I am tempted to include several typical quotations but I'll restrain myself to two: From Chapter 8 "Here is an easy problem for your entertainment. Problem 8.1.2. Prove that for any parallelogram P, S(P)=5. Now we have a new problem, therefore we are alive! And the problem is this: what are all possible values of our newly introduced function S(F)? Can the function S(F) help us to classify geometry figures?"

And from an introduction by Cecil Rousseau:

‘There is a view, held by many, that mathematics books are dull. This view is not without support. It is reinforced by numerous examples at all levels, from elementary texts with page after page of mind-numbing drill to advanced books written in a relentless Theorem-Proof style. "How does one cut a triangle?" is an entirely different matter.

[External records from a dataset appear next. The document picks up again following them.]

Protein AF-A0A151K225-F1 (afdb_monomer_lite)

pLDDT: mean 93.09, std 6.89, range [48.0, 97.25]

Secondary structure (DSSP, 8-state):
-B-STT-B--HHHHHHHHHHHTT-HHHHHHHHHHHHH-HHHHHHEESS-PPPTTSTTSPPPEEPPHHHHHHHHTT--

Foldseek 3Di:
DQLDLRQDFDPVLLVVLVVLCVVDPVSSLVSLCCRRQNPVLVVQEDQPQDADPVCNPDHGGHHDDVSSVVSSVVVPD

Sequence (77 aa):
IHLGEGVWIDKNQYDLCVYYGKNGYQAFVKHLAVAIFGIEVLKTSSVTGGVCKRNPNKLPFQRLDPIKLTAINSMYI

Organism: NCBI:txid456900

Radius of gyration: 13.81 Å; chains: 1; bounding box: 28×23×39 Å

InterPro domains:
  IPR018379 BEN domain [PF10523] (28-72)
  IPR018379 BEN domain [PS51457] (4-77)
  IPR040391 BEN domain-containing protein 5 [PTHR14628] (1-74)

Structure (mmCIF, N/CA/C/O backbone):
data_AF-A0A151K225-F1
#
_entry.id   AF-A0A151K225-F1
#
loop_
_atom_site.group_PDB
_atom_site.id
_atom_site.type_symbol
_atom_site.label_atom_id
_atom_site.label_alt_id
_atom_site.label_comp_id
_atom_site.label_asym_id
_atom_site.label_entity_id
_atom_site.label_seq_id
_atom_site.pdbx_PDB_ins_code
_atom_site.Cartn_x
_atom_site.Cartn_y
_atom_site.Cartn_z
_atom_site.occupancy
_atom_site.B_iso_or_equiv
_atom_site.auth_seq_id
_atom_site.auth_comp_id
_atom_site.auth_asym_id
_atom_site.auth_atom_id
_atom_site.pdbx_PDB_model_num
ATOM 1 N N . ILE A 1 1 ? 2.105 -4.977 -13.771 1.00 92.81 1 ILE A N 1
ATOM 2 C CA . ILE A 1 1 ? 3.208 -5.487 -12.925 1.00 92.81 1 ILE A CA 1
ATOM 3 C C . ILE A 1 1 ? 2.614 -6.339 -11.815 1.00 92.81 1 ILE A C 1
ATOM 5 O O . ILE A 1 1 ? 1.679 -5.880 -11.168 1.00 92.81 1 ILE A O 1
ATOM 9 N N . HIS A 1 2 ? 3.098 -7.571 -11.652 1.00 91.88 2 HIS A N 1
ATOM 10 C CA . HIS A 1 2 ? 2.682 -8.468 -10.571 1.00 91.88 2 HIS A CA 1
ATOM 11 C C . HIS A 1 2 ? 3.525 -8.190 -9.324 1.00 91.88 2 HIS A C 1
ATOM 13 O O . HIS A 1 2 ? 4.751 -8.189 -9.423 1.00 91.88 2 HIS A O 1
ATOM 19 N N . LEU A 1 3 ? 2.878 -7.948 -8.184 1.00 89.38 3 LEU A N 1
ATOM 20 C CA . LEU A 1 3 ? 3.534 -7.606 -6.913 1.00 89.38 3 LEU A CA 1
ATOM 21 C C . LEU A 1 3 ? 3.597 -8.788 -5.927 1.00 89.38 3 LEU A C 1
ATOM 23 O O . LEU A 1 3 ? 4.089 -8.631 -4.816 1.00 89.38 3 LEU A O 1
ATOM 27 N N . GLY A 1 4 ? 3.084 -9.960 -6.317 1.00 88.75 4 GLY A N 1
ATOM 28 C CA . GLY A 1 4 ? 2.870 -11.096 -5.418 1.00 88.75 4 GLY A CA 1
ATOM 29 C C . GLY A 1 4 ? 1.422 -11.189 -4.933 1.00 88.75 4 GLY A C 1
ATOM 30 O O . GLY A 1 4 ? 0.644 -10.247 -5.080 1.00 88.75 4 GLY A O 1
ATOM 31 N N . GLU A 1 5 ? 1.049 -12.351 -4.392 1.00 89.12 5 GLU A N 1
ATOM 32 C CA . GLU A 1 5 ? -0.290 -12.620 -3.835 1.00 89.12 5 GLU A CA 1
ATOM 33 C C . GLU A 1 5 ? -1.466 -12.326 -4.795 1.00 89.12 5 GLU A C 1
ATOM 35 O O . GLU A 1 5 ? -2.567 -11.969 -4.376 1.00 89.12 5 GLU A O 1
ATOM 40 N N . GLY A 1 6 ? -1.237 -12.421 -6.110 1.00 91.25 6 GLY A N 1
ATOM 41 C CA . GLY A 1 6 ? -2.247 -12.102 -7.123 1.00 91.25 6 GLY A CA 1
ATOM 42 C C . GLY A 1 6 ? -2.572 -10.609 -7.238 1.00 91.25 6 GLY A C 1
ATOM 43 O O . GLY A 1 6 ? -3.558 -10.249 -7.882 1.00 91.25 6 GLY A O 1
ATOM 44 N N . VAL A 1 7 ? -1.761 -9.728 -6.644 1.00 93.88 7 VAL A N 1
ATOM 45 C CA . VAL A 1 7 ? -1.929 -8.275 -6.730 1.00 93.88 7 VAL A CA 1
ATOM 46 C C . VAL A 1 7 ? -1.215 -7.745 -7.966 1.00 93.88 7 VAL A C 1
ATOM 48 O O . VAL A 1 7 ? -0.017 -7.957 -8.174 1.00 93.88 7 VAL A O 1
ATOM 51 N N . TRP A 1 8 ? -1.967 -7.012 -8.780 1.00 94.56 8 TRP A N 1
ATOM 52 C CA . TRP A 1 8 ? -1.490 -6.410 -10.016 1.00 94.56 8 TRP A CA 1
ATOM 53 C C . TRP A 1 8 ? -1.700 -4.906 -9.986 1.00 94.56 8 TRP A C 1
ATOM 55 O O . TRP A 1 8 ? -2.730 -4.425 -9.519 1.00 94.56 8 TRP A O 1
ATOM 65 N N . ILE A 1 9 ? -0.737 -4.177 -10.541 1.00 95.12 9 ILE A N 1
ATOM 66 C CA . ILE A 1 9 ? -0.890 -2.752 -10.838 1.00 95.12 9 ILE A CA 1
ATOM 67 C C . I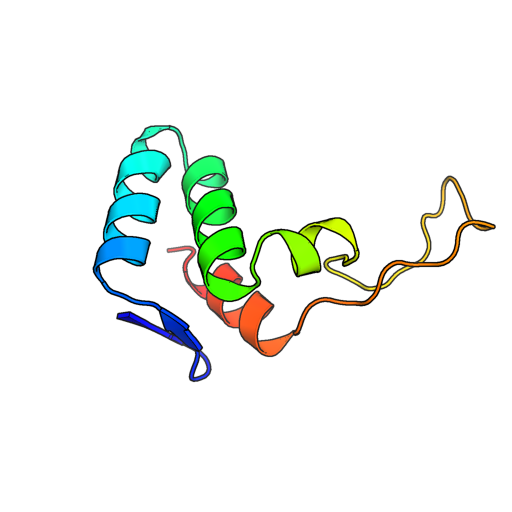LE A 1 9 ? -0.502 -2.457 -12.282 1.00 95.12 9 ILE A C 1
ATOM 69 O O . ILE A 1 9 ? 0.255 -3.219 -12.898 1.00 95.12 9 ILE A O 1
ATOM 73 N N . ASP A 1 10 ? -0.994 -1.347 -12.821 1.00 96.00 10 ASP A N 1
ATOM 74 C CA . ASP A 1 10 ? -0.613 -0.903 -14.158 1.00 96.00 10 ASP A CA 1
ATOM 75 C C . ASP A 1 10 ? 0.885 -0.553 -14.232 1.00 96.00 10 ASP A C 1
ATOM 77 O O . ASP A 1 10 ? 1.500 -0.127 -13.248 1.00 96.00 10 ASP A O 1
ATOM 81 N N . LYS A 1 11 ? 1.492 -0.734 -15.410 1.00 95.38 11 LYS A N 1
ATOM 82 C CA . LYS A 1 11 ? 2.913 -0.425 -15.607 1.00 95.38 11 LYS A CA 1
ATOM 83 C C . LYS A 1 11 ? 3.204 1.061 -15.399 1.00 95.38 11 LYS A C 1
ATOM 85 O O . LYS A 1 11 ? 4.179 1.377 -14.726 1.00 95.38 11 LYS A O 1
ATOM 90 N N . ASN A 1 12 ? 2.364 1.961 -15.904 1.00 96.75 12 ASN A N 1
ATOM 91 C CA . ASN A 1 12 ? 2.600 3.398 -15.761 1.00 96.75 12 ASN A CA 1
ATOM 92 C C . ASN A 1 12 ? 2.501 3.823 -14.291 1.00 96.75 12 ASN A C 1
ATOM 94 O O . ASN A 1 12 ? 3.285 4.648 -13.827 1.00 96.75 12 ASN A O 1
ATOM 98 N N . GLN A 1 13 ? 1.584 3.218 -13.529 1.00 95.94 13 GLN A N 1
ATOM 99 C CA . GLN A 1 13 ? 1.495 3.440 -12.084 1.00 95.94 13 GLN A CA 1
ATOM 100 C C . GLN A 1 13 ? 2.745 2.945 -11.352 1.00 95.94 13 GLN A C 1
ATOM 102 O O . GLN A 1 13 ? 3.257 3.647 -10.480 1.00 95.94 13 GLN A O 1
ATOM 107 N N . TYR A 1 14 ? 3.260 1.768 -11.718 1.00 95.56 14 TYR A N 1
ATOM 108 C CA . TYR A 1 14 ? 4.509 1.258 -11.156 1.00 95.56 14 TYR A CA 1
ATOM 109 C C . TYR A 1 14 ? 5.695 2.176 -11.478 1.00 95.56 14 TYR A C 1
ATOM 111 O O . TYR A 1 14 ? 6.450 2.538 -10.577 1.00 95.56 14 TYR A O 1
ATOM 119 N N . ASP A 1 15 ? 5.826 2.611 -12.732 1.00 96.38 15 ASP A N 1
ATOM 120 C CA . ASP A 1 15 ? 6.904 3.501 -13.169 1.00 96.38 15 ASP A CA 1
ATOM 121 C C . ASP A 1 15 ? 6.863 4.842 -12.415 1.00 96.38 15 ASP A C 1
ATOM 123 O O . ASP A 1 15 ? 7.906 5.351 -11.997 1.00 96.38 15 ASP A O 1
ATOM 127 N N . LEU A 1 16 ? 5.666 5.382 -12.146 1.00 95.88 16 LEU A N 1
ATOM 128 C CA . LEU A 1 16 ? 5.493 6.551 -11.278 1.00 95.88 16 LEU A CA 1
ATOM 129 C C . LEU A 1 16 ? 5.953 6.269 -9.842 1.00 95.88 16 LEU A C 1
ATOM 131 O O . LEU A 1 16 ? 6.661 7.091 -9.260 1.00 95.88 16 LEU A O 1
ATOM 135 N N . CYS A 1 17 ? 5.611 5.109 -9.271 1.00 95.31 17 CYS A N 1
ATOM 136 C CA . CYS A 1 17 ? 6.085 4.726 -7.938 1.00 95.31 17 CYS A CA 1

It reads like an adventure story. In fact, it is an adventure story, complete with interesting characters, moments of exhilaration, examples of serendipity, and unanswered questions. It conveys the spirit of mathematical discovery and it celebrates the event as have mathematicians throughout history.’

And this isn't just publishers going over the top - it's all true!"

-- JOHN Baylis in The Mathematical Gazette

Soifer's work can rightly be called a "mathematical gem."


-- JAMES N. BOYD in Mathematics Teacher

This delightful book considers and solves many problems in dividing triangles into n congruent pieces and also into similar pieces, as well as many extremal problems about placing points in convex figures. The book is primarily meant for clever high school students and college students interested in geometry, but even mature mathematicians will find a lot of new material in it. I very warmly recommend the book and hope the readers will have pleasure in thinking about the unsolved problems and will find new ones.


-- PAUL ERDÖS



It is impossible to convey the spirit of the book by merely listing the problems considered or even a number of solutions. The manner of presentation and the gentle guidance toward a solution and hence to generalizations and new problems takes this elementary treatise out of the prosaic and into the stimulating realm of mathematical creativity. Not only young talented people but dedicated secondary teachers and even a few mathematical sophisticates will find this reading both pleasant and profitable.


-- L. M. KELLY in Mathematical Reviews

We do not often have possibilities to look into a creative workshop of a mathematician... The beginner, who is interested in the book, not only comprehends a situation in a creative mathematical studio, not only is exposed to good mathematical taste, but also acquires elements of modern mathematical culture. And (not less important) the reader imagines the role and place of intuition and analogy in mathematical investigation; he or she fancies the meaning of generalization in modern mathematics and surprising connections between different parts of this science (that are, as one might think, far from each other) that unite them... This makes the book alive, fresh, and easily readable. Alexander Soifer has produced a good gift for the young lover of mathematics. And not only for youngsters; the book should be interesting even to professional mathematicians.